Data listing:
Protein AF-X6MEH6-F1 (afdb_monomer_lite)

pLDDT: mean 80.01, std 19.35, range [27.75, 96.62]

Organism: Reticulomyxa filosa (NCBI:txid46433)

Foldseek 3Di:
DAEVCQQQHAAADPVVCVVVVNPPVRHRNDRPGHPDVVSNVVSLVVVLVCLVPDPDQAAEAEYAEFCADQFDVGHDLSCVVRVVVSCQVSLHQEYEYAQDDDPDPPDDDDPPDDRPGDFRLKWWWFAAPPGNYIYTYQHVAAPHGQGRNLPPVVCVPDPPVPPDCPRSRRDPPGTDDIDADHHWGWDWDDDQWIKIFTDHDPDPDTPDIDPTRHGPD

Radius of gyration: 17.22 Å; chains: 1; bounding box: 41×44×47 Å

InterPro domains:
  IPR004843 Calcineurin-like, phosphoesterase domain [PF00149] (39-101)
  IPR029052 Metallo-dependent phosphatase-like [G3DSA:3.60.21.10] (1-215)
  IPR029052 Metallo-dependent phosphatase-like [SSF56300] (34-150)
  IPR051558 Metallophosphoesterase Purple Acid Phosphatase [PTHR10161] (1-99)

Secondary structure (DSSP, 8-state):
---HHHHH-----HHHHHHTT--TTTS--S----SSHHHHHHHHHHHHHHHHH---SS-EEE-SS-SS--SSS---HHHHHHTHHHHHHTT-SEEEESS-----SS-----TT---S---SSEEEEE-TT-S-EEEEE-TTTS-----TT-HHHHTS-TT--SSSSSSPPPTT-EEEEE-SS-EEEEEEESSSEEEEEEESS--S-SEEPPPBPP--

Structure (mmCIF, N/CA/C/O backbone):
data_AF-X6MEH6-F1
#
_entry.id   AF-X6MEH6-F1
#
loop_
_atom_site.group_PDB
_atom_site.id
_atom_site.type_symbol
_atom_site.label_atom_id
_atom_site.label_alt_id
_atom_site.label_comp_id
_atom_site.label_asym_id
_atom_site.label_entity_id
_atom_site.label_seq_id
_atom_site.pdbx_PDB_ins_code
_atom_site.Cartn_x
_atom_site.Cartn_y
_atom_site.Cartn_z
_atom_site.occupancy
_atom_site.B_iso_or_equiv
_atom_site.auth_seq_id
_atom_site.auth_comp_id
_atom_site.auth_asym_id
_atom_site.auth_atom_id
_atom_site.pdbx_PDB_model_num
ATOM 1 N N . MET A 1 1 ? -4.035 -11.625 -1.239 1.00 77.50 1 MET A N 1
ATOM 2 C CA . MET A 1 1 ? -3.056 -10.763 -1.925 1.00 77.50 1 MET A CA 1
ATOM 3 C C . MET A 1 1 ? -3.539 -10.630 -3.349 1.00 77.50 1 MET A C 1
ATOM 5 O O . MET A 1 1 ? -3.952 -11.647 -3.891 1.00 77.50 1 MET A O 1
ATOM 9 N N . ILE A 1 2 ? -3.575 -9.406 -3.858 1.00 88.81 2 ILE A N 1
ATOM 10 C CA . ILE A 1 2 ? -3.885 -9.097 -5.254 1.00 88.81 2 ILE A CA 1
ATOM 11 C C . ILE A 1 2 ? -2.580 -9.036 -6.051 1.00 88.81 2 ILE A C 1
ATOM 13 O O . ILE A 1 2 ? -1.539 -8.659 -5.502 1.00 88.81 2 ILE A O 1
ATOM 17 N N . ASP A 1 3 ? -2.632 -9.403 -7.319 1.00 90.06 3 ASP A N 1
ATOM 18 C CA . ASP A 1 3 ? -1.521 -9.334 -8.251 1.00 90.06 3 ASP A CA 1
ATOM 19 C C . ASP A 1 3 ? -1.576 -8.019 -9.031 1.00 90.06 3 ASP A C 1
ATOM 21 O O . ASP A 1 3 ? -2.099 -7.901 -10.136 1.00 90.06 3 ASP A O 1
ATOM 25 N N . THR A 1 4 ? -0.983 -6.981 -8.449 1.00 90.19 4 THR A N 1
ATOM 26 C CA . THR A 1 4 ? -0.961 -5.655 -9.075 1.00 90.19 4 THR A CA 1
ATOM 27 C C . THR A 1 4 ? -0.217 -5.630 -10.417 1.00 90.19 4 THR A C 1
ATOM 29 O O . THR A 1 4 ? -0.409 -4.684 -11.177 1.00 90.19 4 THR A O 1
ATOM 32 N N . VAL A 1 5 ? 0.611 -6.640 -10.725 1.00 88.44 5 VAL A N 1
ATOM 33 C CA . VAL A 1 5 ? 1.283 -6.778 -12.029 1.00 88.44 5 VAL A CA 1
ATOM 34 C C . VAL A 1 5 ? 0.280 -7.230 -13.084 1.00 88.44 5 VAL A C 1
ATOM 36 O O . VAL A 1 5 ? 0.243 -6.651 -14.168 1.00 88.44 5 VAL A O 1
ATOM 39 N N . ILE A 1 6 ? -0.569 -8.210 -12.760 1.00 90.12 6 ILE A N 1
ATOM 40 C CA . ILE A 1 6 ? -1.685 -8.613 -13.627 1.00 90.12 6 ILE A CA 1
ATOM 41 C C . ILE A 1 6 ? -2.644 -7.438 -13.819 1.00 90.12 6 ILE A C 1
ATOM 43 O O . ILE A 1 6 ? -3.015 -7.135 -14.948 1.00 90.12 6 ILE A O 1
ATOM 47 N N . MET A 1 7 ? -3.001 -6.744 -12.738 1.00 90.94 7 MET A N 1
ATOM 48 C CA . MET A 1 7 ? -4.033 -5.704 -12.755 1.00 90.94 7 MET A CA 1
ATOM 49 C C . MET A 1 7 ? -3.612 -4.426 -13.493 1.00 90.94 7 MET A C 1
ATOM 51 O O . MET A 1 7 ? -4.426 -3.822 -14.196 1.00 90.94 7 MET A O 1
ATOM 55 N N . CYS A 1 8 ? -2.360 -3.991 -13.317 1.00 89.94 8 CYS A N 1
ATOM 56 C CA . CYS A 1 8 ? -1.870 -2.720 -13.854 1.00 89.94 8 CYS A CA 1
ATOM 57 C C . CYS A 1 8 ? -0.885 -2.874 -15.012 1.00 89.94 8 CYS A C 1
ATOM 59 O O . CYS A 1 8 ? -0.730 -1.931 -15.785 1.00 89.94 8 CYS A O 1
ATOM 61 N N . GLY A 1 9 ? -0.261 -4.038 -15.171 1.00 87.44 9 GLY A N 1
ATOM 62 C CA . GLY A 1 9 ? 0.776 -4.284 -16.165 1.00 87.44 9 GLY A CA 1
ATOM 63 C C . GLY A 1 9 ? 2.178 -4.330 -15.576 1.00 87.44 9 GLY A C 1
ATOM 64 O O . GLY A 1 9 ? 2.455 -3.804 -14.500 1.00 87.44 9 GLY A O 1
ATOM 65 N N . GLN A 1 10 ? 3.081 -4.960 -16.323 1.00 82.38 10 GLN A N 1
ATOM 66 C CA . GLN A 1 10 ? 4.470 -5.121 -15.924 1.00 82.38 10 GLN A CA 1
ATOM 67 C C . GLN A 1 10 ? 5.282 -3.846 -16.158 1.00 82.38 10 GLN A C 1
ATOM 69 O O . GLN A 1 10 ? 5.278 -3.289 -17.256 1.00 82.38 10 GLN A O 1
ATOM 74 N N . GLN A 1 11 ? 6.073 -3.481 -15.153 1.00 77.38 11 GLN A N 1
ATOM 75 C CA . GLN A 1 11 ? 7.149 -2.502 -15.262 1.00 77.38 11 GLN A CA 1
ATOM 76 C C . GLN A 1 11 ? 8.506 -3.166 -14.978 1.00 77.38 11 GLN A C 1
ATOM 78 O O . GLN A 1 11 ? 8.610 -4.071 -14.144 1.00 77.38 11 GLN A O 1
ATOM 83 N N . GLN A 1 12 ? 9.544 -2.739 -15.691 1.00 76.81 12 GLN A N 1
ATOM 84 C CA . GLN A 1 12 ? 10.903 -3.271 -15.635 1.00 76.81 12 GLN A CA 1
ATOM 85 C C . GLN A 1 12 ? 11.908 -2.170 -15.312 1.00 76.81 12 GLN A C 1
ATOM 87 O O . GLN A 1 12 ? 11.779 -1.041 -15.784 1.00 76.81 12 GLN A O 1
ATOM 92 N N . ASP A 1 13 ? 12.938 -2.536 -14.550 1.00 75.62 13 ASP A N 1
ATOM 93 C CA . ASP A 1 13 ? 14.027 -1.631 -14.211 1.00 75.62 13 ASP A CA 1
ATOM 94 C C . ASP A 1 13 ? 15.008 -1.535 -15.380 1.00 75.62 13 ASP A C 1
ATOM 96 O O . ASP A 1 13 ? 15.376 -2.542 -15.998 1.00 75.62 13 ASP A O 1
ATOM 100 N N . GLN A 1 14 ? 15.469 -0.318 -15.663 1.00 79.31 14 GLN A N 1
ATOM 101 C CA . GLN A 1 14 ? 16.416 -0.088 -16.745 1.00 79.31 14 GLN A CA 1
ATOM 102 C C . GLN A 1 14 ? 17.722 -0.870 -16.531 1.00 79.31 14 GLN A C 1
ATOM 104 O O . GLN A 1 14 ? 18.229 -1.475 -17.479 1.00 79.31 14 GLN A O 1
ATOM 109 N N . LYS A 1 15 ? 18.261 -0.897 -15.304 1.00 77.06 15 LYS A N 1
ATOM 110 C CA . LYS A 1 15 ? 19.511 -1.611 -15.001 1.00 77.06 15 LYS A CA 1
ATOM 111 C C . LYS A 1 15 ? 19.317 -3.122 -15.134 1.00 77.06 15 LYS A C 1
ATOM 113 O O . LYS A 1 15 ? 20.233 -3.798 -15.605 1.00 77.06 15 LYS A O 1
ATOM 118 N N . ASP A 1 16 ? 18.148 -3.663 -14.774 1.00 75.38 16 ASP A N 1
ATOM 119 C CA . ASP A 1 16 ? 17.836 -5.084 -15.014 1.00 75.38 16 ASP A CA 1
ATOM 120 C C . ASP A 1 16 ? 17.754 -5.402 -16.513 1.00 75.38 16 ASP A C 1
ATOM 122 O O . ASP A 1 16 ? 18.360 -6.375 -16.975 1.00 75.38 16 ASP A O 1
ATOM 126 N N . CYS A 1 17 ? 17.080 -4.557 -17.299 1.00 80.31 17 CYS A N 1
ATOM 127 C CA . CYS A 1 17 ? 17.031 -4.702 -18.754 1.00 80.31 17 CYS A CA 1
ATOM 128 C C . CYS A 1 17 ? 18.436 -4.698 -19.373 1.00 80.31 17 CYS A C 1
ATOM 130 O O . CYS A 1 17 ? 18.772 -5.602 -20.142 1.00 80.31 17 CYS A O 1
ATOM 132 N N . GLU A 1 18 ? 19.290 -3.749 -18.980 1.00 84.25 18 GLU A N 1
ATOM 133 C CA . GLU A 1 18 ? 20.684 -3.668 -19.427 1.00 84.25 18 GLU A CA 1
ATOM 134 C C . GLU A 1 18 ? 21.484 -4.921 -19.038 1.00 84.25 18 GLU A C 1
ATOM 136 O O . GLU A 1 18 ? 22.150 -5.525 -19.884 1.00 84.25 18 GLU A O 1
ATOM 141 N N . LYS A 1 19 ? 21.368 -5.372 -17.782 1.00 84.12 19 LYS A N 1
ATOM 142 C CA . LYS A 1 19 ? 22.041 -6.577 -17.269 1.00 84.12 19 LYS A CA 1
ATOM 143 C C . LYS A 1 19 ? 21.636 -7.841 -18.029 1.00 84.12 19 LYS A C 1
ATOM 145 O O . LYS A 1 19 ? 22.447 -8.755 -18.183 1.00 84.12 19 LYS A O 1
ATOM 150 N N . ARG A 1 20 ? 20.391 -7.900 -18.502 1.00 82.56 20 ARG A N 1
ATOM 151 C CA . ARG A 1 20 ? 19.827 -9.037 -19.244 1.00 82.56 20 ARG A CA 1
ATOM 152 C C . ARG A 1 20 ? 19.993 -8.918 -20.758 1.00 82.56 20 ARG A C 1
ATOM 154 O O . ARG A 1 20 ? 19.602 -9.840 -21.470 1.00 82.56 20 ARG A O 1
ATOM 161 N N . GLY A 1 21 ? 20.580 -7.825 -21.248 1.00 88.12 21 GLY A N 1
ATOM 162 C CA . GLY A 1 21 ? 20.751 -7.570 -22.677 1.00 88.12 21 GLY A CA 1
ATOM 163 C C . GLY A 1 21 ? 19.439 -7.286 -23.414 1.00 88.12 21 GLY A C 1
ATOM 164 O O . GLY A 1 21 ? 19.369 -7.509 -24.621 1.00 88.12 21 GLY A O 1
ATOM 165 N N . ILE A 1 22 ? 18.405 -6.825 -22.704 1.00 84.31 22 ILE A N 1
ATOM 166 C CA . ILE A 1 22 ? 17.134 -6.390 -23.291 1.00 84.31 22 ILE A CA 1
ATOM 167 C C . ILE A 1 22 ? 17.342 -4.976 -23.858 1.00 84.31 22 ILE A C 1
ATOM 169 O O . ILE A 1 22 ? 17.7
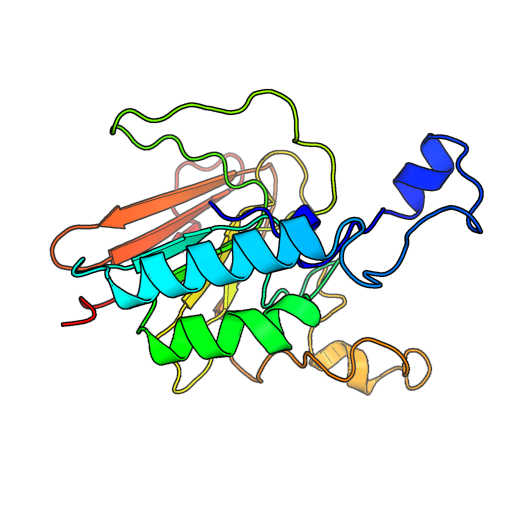50 -4.082 -23.109 1.00 84.31 22 ILE A O 1
ATOM 173 N N . PRO A 1 23 ? 17.085 -4.731 -25.157 1.00 88.31 23 PRO A N 1
ATOM 174 C CA . PRO A 1 23 ? 17.164 -3.388 -25.723 1.00 88.31 23 PRO A CA 1
ATOM 175 C C . PRO A 1 23 ? 16.227 -2.421 -24.992 1.00 88.31 23 PRO A C 1
ATOM 177 O O . PRO A 1 23 ? 15.091 -2.777 -24.694 1.00 88.31 23 PRO A O 1
ATOM 180 N N . LEU A 1 24 ? 16.643 -1.168 -24.774 1.00 84.25 24 LEU A N 1
ATOM 181 C CA . LEU A 1 24 ? 15.790 -0.157 -24.122 1.00 84.25 24 LEU A CA 1
ATOM 182 C C . LEU A 1 24 ? 14.445 0.049 -24.838 1.00 84.25 24 LEU A C 1
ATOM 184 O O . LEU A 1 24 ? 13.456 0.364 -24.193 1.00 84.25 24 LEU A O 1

Work instructions:
Taking the entries above, write out exactly each line from the one holding "ATOM 74 N N" to the one holding "ATOM 109 N N", both included, and stop there.

Exercise answer:
ATOM 74 N N . GLN A 1 11 ? 6.073 -3.481 -15.153 1.00 77.38 11 GLN A N 1
ATOM 75 C CA . GLN A 1 11 ? 7.149 -2.502 -15.262 1.00 77.38 11 GLN A CA 1
ATOM 76 C C . GLN A 1 11 ? 8.506 -3.166 -14.978 1.00 77.38 11 GLN A C 1
ATOM 78 O O . GLN A 1 11 ? 8.610 -4.071 -14.144 1.00 77.38 11 GLN A O 1
ATOM 83 N N . GLN A 1 12 ? 9.544 -2.739 -15.691 1.00 76.81 12 GLN A N 1
ATOM 84 C CA . GLN A 1 12 ? 10.903 -3.271 -15.635 1.00 76.81 12 GLN A CA 1
ATOM 85 C C . GLN A 1 12 ? 11.908 -2.170 -15.312 1.00 76.81 12 GLN A C 1
ATOM 87 O O . GLN A 1 12 ? 11.779 -1.041 -15.784 1.00 76.81 12 GLN A O 1
ATOM 92 N N . ASP A 1 13 ? 12.938 -2.536 -14.550 1.00 75.62 13 ASP A N 1
ATOM 93 C CA . ASP A 1 13 ? 14.027 -1.631 -14.211 1.00 75.62 13 ASP A CA 1
ATOM 94 C C . ASP A 1 13 ? 15.008 -1.535 -15.380 1.00 75.62 13 ASP A C 1
ATOM 96 O O . ASP A 1 13 ? 15.376 -2.542 -15.998 1.00 75.62 13 ASP A O 1
ATOM 100 N N . GLN A 1 14 ? 15.469 -0.318 -15.663 1.00 79.31 14 GLN A N 1
ATOM 101 C CA . GLN A 1 14 ? 16.416 -0.088 -16.745 1.00 79.31 14 GLN A CA 1
ATOM 102 C C . GLN A 1 14 ? 17.722 -0.870 -16.531 1.00 79.31 14 GLN A C 1
ATOM 104 O O . GLN A 1 14 ? 18.229 -1.475 -17.479 1.00 79.31 14 GLN A O 1
ATOM 109 N N . LYS A 1 15 ? 18.261 -0.897 -15.304 1.00 77.06 15 LYS A N 1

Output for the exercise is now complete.